# Put your garments in my store



## blockgear (May 24, 2008)

Not sure if I can post this but I silk screen, heat transfer, sublimate, vinyl cut, and embroider. I remember when I would approach stores and the owner or manager wouldn't even have the time to look at my products. So after years of printing and selling at our local flea market I decided to open a brick and mortar. I stocked my store with my designs and blank apparel. Well I want to help those of you with great designs get your apparel in my store. I find that everyone has different taste and I see designs on here that I like. I would love to help you printers and designers get your products in my store. Helping eachother is what this forum is about. I come here all the time when I need assistance. I need inventory and I know this forum has helped so I would love to give back.


----------



## lben (Jun 3, 2008)

Where are you?

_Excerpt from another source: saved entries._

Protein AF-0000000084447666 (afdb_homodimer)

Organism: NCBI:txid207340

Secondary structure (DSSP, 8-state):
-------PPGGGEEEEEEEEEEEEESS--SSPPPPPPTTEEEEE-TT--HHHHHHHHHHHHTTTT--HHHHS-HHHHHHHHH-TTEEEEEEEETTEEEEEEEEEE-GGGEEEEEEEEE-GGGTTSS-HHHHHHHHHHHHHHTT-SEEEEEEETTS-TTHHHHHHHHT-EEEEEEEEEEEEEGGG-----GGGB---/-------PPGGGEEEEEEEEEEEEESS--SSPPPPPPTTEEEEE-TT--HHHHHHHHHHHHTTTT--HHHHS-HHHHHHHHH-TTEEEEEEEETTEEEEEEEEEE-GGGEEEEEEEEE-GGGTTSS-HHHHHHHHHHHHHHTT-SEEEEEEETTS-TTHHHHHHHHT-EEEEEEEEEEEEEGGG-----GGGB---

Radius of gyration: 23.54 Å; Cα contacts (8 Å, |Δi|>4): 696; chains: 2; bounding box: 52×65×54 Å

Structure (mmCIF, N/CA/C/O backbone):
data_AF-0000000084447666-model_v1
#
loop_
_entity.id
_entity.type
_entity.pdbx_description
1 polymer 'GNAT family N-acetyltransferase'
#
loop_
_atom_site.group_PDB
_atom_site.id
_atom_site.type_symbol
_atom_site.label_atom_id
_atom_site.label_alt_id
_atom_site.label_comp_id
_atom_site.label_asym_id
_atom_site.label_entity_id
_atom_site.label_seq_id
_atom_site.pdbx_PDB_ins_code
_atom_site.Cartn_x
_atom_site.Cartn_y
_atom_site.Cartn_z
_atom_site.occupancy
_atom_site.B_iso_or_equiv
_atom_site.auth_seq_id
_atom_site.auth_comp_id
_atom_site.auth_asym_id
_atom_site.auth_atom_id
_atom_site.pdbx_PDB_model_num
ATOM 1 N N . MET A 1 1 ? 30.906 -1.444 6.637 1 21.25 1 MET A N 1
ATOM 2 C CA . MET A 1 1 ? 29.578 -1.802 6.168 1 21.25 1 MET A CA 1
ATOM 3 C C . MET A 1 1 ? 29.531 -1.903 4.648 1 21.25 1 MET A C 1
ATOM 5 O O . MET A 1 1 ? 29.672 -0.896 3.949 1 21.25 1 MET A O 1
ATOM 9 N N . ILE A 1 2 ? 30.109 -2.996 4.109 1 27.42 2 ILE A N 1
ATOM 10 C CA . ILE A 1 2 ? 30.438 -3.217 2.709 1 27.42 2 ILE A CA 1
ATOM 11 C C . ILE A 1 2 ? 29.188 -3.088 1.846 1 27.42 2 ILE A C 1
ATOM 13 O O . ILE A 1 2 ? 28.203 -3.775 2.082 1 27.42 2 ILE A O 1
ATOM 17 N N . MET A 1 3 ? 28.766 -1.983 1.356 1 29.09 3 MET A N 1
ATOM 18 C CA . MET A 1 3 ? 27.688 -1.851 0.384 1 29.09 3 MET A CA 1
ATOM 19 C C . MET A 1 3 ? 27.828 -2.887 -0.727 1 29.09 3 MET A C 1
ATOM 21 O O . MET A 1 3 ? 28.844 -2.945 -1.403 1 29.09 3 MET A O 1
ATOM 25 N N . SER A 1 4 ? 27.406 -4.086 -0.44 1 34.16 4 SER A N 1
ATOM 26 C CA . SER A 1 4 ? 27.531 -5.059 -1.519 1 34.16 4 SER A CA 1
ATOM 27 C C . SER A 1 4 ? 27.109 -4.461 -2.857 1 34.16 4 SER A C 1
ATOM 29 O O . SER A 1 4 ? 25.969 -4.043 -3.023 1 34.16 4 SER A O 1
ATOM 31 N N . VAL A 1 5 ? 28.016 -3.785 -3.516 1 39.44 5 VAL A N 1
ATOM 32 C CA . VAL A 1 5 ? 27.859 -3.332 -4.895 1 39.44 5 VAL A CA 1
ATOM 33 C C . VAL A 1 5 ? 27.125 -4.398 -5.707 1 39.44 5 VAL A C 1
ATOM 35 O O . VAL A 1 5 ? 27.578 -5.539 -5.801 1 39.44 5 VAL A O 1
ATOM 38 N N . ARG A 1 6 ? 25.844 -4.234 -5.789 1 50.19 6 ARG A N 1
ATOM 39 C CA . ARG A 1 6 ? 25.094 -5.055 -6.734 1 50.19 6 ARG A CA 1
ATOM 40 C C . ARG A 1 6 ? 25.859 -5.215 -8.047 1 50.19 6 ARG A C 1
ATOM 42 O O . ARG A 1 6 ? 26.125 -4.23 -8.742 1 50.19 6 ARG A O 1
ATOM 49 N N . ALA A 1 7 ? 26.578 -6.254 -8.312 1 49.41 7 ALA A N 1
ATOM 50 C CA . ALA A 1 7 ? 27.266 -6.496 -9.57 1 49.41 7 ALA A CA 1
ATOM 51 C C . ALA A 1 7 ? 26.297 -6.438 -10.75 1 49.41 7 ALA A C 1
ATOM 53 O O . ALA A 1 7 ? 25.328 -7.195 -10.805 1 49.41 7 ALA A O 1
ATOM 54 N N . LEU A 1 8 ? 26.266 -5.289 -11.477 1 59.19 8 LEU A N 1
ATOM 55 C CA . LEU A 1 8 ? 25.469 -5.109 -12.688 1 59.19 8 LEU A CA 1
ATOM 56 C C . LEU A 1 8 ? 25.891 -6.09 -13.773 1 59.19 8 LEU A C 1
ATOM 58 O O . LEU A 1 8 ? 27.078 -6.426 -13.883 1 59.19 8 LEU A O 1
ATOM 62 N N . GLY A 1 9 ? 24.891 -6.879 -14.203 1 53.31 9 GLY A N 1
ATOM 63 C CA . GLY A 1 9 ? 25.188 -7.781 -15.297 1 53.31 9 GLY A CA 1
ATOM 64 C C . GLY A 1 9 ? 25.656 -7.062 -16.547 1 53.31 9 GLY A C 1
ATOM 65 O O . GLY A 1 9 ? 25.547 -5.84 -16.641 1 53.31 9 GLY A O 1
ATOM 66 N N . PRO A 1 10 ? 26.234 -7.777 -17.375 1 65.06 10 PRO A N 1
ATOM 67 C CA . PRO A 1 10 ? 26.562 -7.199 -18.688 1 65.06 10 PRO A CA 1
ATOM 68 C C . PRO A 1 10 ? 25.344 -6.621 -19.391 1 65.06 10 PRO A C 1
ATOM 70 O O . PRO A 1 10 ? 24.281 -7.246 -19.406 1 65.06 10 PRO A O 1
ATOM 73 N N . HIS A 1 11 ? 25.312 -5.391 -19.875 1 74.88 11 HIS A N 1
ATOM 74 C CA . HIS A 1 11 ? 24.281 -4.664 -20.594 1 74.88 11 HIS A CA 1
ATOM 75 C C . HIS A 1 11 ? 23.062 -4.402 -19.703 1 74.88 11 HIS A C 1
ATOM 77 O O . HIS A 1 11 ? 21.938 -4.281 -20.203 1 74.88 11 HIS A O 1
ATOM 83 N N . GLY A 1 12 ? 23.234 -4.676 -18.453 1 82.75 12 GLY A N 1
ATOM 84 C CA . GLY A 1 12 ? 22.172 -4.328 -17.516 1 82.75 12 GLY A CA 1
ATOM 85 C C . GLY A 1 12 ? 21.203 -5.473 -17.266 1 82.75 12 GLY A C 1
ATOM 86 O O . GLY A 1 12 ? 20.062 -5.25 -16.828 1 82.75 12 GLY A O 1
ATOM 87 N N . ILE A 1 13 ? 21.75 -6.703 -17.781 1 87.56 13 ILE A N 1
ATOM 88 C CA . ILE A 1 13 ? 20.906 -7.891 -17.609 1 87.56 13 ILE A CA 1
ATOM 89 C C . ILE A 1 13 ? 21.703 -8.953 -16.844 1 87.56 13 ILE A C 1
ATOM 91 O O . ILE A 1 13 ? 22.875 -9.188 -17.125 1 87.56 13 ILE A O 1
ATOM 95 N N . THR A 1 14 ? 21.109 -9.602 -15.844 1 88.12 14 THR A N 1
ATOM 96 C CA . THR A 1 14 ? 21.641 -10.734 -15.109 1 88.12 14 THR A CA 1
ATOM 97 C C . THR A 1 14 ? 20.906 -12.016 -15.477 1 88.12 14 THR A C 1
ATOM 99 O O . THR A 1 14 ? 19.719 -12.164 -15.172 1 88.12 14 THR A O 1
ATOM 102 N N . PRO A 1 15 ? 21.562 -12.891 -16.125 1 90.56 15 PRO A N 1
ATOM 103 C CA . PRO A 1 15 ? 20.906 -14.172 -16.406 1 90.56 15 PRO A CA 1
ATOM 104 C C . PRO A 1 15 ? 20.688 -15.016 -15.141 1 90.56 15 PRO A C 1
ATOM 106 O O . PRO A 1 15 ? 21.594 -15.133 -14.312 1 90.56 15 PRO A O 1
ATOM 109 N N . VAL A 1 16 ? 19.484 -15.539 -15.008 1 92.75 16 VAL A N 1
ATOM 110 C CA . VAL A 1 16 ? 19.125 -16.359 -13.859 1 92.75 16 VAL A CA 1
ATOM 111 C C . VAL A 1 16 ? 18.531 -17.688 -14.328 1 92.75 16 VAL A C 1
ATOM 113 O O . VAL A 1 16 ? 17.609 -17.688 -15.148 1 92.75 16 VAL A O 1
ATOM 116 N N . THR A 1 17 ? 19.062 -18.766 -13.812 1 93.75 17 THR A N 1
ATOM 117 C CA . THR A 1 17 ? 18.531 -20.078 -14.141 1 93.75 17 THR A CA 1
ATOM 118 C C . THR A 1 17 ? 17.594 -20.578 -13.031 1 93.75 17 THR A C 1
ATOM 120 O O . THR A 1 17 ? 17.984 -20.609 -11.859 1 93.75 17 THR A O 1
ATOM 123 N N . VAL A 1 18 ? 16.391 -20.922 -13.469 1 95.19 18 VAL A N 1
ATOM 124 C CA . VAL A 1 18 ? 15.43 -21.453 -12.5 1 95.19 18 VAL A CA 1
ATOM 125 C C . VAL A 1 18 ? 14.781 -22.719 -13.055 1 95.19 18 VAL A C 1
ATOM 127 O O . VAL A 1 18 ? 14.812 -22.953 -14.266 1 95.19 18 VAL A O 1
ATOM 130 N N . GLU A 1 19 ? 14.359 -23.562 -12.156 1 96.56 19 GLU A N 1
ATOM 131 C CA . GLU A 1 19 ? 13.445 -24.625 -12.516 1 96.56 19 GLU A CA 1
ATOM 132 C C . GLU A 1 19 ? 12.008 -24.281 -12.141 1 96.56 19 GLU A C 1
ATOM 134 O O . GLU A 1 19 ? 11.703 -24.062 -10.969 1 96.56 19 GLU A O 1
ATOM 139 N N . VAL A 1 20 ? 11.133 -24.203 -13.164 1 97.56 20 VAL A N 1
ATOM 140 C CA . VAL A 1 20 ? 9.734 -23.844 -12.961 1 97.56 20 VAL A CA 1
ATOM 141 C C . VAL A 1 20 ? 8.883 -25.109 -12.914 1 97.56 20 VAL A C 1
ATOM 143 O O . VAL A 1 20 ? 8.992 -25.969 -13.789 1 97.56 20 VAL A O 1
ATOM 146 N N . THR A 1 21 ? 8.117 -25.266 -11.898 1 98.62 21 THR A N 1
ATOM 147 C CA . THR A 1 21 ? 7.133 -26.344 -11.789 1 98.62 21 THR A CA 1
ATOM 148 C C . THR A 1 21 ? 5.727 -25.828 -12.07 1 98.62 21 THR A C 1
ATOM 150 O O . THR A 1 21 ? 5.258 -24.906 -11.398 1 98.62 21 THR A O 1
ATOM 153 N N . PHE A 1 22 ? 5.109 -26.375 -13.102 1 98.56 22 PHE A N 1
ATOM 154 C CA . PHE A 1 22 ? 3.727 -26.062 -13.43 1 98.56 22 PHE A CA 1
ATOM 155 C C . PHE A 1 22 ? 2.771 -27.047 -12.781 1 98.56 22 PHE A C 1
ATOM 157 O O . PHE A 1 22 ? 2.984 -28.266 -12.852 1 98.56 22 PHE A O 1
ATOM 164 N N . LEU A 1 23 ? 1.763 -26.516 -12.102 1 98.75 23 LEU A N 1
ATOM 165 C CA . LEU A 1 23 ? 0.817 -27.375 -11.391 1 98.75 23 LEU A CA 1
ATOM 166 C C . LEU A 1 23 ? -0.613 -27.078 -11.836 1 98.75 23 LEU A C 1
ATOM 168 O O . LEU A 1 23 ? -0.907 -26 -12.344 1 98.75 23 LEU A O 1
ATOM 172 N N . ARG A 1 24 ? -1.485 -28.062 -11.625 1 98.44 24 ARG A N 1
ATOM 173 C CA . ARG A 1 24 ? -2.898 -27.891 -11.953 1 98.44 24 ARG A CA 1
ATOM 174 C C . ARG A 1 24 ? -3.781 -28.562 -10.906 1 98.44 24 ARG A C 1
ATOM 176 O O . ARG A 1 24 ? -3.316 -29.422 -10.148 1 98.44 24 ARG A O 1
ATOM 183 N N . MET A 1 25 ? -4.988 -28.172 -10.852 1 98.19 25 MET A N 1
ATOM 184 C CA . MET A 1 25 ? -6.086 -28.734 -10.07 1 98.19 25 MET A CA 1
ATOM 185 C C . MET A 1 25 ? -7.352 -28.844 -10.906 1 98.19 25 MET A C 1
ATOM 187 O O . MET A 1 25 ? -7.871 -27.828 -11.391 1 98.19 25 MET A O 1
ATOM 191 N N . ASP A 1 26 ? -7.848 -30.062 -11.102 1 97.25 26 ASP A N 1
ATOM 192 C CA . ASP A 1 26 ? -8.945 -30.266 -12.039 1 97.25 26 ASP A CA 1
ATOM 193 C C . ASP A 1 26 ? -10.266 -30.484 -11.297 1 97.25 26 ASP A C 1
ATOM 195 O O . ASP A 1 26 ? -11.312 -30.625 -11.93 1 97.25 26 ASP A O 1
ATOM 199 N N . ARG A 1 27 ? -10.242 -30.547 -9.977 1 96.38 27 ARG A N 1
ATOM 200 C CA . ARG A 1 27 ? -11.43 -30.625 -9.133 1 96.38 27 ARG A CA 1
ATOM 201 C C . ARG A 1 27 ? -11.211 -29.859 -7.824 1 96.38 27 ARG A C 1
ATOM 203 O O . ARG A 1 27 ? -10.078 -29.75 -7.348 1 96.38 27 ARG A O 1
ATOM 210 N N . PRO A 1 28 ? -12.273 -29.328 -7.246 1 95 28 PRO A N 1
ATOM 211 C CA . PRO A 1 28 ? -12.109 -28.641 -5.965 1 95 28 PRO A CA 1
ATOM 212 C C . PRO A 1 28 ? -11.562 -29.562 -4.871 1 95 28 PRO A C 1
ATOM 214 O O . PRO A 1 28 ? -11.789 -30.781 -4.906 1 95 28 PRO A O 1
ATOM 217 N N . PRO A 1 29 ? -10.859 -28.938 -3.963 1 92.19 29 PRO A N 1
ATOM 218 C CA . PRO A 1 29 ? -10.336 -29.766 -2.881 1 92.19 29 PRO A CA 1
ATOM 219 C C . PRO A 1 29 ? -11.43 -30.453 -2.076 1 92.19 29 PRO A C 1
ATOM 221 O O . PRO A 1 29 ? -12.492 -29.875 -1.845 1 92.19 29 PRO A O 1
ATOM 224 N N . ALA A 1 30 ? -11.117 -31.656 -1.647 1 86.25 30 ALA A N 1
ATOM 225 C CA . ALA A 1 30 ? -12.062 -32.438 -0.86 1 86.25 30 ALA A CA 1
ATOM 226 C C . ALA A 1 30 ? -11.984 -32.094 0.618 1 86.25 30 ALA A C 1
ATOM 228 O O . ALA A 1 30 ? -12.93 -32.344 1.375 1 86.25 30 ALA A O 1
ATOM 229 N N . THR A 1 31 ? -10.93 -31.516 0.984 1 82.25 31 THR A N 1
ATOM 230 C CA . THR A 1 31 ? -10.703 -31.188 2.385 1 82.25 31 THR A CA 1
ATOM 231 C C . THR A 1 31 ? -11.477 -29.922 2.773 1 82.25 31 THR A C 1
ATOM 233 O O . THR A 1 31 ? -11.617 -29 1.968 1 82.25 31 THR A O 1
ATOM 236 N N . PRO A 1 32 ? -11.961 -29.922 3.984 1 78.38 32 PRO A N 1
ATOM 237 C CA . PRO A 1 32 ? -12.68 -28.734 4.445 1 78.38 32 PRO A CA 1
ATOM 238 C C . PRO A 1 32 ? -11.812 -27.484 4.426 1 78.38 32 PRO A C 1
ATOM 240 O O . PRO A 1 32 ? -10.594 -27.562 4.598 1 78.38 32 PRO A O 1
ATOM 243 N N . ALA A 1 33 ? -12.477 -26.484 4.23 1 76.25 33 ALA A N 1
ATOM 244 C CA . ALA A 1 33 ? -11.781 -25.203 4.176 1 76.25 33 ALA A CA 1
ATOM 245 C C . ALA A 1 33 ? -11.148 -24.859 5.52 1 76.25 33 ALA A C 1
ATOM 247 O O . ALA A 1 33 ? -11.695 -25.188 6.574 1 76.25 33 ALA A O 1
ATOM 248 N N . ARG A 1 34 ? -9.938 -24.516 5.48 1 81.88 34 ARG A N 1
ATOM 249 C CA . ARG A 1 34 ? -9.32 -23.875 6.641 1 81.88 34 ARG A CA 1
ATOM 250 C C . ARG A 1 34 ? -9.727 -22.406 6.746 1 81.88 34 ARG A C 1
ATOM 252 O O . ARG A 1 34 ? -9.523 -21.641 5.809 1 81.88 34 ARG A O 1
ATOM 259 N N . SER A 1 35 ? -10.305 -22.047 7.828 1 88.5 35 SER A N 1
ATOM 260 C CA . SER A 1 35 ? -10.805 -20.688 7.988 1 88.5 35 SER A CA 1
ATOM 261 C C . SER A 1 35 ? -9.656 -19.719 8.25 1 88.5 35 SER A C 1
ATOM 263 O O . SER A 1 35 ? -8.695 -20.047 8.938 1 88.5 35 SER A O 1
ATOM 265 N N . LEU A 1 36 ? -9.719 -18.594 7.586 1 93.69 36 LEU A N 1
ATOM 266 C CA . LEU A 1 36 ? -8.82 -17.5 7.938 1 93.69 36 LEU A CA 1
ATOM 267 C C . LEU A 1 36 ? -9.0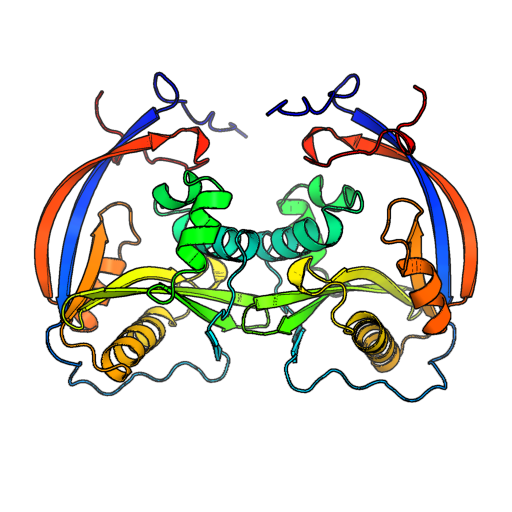39 -17.062 9.375 1 93.69 36 LEU A C 1
ATOM 269 O O . LEU A 1 36 ? -10.164 -17.078 9.875 1 93.69 36 LEU A O 1
ATOM 273 N N . PRO A 1 37 ? -7.949 -16.734 10.07 1 93.62 37 PRO A N 1
ATOM 274 C CA . PRO A 1 37 ? -8.109 -16.203 11.43 1 93.62 37 PRO A CA 1
ATOM 275 C C . PRO A 1 37 ? -9.023 -14.992 11.484 1 93.62 37 PRO A C 1
ATOM 277 O O . PRO A 1 37 ? -9.164 -14.266 10.492 1 93.62 37 PRO A O 1
ATOM 280 N N . GLY A 1 38 ? -9.672 -14.789 12.625 1 94.25 38 GLY A N 1
ATOM 281 C CA . GLY A 1 38 ? -10.641 -13.719 12.812 1 94.25 38 GLY A CA 1
ATOM 282 C C . GLY A 1 38 ? -10.023 -12.336 12.711 1 94.25 38 GLY A C 1
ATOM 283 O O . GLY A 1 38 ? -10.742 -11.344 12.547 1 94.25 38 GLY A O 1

What are you looking for?


----------



## kimura-mma (Jul 26, 2008)

What kind of designs are you looking for?


----------



## D3L0C4T3D (Jan 23, 2012)

i just started but would love to get my shirts out there


----------



## Sues Shirts (May 17, 2011)

Where are you located? Is there a certain them that you are looking for ? 
Thanks for the post!


----------



## blockgear (May 24, 2008)

I am located in San Diego, Ca. where the sun is shining and it's still T shirt weather. Today is 69 degrees, and yesterday was close to 80. The hot items today seem to be vintage(thin) t shirts, with water base print. Something similar to Home | CottonOn I am located next to a high school and these kids are going crazy for these items.


----------



## sharper (Jul 8, 2009)

Would you like to provide an email and store name so we can get in touch with you?


----------